Set out exactly, line by line, the stretch of data below that begins at the line containing "ATOM 1 N N . MET A 1 1 ? 21.180" and ends at the line containing "ATOM 5 O O . MET A 1 1 ? 21.292", with both ends kept.

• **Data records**
== == ==

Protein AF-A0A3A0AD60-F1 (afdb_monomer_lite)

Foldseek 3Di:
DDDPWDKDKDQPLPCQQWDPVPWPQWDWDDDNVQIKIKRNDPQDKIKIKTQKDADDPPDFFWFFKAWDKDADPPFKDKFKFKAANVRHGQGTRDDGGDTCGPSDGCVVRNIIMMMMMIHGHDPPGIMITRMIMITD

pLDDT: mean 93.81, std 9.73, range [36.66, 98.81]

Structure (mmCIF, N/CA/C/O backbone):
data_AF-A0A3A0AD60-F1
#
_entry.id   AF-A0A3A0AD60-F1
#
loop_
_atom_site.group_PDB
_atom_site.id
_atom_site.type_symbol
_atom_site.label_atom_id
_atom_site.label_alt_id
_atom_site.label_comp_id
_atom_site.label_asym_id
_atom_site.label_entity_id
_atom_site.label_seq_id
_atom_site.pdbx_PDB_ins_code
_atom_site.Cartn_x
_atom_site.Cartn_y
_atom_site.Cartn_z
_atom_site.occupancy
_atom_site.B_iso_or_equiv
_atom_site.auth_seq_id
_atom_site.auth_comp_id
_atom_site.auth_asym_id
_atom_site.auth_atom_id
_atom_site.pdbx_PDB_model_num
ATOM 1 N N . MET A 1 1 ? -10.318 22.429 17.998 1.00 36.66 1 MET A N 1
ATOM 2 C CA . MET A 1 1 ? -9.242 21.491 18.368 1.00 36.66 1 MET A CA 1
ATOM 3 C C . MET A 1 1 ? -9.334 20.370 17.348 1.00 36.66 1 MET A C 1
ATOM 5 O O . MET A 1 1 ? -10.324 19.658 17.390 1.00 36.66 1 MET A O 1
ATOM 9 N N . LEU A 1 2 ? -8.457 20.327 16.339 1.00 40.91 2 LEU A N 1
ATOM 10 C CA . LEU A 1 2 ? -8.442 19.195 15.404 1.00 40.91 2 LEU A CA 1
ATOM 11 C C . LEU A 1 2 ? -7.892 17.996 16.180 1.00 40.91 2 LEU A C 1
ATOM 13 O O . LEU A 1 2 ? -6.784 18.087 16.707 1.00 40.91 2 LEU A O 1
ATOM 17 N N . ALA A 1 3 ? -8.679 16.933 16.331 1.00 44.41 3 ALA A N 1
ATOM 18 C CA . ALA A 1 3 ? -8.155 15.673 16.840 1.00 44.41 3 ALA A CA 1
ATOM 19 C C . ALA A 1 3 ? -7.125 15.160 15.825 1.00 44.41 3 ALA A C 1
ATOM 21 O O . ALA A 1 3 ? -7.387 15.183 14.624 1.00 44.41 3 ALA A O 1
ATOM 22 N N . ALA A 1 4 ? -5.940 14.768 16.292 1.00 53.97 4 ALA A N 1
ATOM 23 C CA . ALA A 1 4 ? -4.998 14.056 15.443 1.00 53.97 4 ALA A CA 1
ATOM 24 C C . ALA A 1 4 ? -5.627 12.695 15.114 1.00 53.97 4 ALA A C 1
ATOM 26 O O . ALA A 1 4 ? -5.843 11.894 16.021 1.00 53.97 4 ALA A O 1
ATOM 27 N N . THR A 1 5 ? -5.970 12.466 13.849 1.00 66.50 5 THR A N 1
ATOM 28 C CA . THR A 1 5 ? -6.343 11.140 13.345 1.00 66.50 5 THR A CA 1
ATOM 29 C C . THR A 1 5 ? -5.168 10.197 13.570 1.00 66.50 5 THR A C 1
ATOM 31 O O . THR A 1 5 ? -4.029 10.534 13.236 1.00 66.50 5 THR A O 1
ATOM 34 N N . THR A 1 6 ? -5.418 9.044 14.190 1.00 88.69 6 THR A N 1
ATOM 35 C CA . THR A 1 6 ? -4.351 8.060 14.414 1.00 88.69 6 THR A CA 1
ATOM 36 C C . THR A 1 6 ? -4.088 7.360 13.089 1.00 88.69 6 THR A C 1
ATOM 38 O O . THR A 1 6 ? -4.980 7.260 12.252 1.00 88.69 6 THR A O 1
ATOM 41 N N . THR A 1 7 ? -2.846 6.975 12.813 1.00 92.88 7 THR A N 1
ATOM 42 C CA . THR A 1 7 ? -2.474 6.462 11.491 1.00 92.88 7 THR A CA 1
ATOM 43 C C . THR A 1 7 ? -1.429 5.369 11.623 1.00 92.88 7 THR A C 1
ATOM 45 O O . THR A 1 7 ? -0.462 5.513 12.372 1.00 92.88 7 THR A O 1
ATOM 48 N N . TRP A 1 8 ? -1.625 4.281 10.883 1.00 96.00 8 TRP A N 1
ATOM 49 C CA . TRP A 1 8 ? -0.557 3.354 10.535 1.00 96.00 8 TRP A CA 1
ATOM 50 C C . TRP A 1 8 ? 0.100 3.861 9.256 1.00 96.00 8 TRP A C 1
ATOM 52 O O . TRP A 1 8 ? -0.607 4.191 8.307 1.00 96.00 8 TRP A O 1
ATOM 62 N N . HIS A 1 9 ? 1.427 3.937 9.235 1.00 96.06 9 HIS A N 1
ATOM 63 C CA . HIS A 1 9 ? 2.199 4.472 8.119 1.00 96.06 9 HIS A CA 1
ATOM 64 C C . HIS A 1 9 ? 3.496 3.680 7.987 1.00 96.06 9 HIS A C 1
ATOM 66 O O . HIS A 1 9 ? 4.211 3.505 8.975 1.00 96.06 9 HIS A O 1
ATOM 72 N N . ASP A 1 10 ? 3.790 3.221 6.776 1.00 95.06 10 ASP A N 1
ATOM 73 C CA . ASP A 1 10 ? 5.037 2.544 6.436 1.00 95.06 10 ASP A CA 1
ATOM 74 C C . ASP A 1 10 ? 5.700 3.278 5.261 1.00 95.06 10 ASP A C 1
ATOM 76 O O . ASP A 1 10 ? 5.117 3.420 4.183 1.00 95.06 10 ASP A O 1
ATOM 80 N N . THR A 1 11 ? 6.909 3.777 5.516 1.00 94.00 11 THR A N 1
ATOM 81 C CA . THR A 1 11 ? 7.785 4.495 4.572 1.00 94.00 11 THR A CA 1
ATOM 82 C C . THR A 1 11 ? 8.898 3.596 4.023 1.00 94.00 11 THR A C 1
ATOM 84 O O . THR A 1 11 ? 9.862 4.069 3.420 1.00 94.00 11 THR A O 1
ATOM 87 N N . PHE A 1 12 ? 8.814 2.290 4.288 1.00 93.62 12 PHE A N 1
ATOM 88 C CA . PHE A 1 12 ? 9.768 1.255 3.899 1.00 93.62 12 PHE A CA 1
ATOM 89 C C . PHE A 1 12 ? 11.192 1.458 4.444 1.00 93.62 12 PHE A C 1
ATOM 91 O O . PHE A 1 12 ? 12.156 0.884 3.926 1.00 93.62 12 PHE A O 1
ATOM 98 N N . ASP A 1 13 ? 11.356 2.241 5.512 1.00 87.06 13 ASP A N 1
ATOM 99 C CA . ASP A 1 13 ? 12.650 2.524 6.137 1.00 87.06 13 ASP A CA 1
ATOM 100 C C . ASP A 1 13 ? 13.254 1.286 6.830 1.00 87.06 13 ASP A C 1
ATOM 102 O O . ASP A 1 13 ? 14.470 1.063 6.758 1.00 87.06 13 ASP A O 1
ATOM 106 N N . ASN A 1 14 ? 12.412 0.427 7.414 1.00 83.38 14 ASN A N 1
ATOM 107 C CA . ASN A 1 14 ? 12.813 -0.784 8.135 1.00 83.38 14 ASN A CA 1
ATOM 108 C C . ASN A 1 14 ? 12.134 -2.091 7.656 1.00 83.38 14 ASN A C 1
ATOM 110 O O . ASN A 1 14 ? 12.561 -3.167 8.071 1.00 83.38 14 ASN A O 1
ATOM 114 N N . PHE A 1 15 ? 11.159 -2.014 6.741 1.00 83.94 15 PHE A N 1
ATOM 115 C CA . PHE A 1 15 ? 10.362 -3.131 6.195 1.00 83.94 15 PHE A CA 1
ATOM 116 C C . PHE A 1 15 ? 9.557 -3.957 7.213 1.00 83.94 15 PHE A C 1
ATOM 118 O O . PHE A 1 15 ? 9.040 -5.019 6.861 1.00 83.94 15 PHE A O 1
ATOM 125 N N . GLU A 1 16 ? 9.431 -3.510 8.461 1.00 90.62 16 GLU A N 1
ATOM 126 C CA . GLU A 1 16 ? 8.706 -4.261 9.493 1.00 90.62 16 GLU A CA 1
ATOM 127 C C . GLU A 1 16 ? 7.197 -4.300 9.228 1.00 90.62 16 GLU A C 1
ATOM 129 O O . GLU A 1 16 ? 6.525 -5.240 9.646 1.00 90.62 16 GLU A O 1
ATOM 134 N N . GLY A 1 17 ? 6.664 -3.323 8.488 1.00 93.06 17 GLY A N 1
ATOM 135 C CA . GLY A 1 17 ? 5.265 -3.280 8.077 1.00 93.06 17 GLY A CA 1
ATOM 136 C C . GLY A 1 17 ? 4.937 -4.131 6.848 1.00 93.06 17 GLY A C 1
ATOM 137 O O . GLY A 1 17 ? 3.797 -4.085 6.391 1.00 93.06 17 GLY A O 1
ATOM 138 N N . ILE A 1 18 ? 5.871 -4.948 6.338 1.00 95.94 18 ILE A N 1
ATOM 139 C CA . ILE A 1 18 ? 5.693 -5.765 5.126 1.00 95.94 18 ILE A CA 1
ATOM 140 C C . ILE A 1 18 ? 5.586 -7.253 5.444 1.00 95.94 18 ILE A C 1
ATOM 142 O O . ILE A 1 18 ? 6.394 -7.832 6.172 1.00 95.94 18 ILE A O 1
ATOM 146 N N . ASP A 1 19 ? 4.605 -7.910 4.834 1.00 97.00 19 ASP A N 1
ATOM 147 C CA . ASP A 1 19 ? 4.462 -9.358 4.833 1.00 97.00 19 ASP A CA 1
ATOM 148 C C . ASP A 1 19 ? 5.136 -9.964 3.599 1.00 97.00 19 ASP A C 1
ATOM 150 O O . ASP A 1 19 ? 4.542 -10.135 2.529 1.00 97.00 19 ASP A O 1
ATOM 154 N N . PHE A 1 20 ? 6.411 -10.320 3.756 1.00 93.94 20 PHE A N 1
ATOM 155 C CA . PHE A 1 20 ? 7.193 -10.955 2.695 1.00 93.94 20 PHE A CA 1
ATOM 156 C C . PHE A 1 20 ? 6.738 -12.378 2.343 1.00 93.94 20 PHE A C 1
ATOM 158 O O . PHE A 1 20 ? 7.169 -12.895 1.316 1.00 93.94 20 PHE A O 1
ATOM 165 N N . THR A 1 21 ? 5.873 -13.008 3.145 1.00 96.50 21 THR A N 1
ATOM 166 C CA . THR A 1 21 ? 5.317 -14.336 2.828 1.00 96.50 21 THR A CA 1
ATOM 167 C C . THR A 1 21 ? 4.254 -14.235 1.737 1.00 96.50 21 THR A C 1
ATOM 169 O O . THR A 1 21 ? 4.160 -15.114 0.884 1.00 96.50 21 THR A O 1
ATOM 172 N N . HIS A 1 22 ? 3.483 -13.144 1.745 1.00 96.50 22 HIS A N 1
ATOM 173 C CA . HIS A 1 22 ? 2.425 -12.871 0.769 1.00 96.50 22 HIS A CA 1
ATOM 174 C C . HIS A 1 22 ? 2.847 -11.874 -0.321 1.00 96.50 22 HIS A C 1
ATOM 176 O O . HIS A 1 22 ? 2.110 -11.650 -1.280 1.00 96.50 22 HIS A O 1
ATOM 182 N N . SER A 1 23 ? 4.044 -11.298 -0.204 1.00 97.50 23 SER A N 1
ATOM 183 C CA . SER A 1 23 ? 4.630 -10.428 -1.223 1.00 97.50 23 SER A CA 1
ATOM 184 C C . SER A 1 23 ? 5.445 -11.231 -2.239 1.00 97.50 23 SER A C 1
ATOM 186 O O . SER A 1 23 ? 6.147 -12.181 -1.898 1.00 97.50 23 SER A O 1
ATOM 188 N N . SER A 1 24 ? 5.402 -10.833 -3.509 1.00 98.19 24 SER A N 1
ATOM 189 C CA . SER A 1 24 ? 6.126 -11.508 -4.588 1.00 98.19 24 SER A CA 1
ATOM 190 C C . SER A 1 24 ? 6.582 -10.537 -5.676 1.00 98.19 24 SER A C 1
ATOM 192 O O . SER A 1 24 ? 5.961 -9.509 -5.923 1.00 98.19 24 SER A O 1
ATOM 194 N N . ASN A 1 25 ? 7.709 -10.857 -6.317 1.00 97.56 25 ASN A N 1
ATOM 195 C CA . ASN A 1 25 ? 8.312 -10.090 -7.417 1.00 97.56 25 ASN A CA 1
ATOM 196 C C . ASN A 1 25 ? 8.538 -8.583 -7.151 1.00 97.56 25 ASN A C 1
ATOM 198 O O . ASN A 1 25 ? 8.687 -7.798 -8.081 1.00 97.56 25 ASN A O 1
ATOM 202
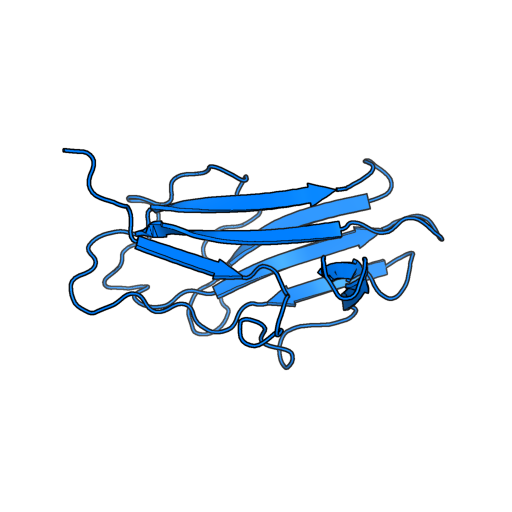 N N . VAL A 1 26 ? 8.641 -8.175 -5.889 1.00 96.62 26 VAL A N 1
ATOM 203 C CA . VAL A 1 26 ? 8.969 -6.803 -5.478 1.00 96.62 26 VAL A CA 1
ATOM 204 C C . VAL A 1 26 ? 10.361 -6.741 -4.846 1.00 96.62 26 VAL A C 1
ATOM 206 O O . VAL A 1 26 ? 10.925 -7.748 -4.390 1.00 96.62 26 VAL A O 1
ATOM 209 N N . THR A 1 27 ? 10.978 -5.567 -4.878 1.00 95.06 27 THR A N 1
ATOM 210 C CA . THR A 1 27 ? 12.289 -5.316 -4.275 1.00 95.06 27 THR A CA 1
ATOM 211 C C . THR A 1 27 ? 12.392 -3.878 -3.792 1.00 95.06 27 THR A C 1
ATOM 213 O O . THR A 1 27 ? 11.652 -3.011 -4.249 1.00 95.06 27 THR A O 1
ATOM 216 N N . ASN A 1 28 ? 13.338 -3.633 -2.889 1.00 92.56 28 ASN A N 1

== == ==

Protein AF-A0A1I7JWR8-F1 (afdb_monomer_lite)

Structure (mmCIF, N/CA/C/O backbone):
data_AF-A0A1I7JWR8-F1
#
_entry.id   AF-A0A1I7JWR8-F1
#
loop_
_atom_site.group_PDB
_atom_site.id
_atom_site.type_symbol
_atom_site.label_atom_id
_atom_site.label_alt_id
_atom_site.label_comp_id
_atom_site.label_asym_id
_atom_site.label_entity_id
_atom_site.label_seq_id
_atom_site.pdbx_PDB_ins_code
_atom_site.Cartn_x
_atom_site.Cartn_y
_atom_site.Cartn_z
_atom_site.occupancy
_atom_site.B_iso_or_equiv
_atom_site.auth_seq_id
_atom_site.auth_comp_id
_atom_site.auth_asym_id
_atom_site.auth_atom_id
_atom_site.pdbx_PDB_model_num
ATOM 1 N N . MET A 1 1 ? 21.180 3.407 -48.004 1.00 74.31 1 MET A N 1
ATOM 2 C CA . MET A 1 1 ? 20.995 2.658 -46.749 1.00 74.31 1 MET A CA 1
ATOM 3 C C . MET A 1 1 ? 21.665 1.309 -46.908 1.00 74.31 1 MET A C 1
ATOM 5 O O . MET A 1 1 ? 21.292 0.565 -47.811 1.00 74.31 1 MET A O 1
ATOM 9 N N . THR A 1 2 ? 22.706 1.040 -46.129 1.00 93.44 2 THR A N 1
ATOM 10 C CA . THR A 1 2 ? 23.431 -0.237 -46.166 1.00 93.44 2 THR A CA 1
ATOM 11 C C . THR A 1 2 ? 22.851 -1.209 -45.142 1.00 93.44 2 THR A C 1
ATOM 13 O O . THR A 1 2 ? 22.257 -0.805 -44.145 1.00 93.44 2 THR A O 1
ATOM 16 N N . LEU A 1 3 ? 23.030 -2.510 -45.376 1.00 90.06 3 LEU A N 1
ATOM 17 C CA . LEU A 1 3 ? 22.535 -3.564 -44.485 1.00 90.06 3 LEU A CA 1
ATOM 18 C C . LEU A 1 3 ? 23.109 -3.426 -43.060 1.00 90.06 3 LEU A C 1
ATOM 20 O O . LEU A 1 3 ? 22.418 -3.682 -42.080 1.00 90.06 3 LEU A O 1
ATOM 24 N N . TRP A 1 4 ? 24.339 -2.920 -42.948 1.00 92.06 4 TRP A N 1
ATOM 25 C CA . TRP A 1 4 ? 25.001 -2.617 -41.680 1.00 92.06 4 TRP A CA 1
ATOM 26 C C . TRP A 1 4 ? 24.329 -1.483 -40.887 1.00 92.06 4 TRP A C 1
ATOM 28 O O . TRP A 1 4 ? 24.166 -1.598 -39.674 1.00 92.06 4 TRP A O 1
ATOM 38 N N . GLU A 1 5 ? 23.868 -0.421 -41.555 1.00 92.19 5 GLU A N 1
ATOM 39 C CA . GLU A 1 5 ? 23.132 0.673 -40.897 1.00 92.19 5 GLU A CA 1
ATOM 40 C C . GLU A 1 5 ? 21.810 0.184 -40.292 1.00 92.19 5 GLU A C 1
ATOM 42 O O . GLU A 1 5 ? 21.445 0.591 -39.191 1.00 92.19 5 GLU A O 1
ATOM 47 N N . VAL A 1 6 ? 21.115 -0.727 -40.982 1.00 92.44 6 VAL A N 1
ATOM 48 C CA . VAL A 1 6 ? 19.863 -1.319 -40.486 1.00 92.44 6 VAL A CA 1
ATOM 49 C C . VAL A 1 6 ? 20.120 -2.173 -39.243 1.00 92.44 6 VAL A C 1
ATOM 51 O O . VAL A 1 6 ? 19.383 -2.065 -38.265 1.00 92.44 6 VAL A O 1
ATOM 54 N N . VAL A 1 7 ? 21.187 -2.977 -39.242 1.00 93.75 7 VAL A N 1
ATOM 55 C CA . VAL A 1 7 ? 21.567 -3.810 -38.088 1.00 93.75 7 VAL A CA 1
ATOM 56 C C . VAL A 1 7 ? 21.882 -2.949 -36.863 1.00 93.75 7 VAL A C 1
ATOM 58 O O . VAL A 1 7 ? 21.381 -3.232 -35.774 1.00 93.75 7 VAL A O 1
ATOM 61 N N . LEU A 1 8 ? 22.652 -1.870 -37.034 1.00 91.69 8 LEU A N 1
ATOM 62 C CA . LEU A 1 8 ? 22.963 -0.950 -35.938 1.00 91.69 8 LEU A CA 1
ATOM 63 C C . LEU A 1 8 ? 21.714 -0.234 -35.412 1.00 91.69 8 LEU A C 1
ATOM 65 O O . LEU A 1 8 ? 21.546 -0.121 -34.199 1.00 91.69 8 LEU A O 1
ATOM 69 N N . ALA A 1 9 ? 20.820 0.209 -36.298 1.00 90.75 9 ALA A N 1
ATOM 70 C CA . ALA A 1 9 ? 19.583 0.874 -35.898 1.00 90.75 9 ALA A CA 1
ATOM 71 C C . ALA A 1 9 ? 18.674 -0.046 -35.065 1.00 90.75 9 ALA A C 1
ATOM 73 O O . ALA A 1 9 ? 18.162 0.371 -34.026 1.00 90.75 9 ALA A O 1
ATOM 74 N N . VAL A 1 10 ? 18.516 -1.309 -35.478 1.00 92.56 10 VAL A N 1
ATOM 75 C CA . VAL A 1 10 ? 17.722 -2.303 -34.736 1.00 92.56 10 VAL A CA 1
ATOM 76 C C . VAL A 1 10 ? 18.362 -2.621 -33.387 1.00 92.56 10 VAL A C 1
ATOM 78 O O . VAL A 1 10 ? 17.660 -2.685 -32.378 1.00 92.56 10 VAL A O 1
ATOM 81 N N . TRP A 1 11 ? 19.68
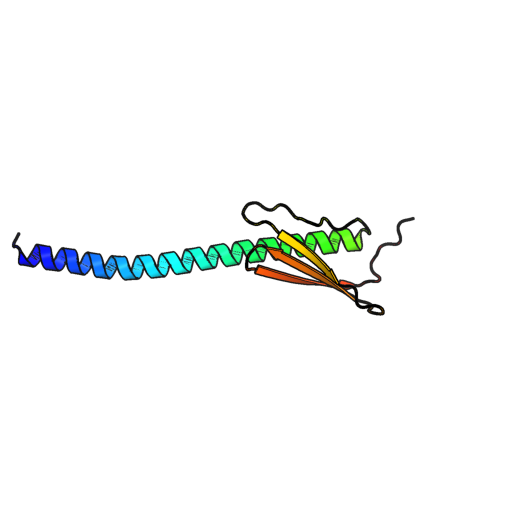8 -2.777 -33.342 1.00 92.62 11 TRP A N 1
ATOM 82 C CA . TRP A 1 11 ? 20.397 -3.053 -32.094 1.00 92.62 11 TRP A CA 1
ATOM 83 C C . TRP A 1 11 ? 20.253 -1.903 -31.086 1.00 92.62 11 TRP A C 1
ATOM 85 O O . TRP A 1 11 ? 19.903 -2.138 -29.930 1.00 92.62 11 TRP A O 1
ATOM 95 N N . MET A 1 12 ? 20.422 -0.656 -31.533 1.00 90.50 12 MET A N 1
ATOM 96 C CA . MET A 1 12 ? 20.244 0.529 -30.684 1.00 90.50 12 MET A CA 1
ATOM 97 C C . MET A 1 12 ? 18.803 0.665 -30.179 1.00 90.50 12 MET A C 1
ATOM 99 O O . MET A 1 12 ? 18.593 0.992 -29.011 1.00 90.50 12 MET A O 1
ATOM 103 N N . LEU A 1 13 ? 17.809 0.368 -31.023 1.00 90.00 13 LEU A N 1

== == ==

• **ANSWER SPACE**
ATOM 1 N N . MET A 1 1 ? 21.180 3.407 -48.004 1.00 74.31 1 MET A N 1
ATOM 2 C CA . MET A 1 1 ? 20.995 2.658 -46.749 1.00 74.31 1 MET A CA 1
ATOM 3 C C . MET A 1 1 ? 21.665 1.309 -46.908 1.00 74.31 1 MET A C 1
ATOM 5 O O . MET A 1 1 ? 21.292 0.565 -47.811 1.00 74.31 1 MET A O 1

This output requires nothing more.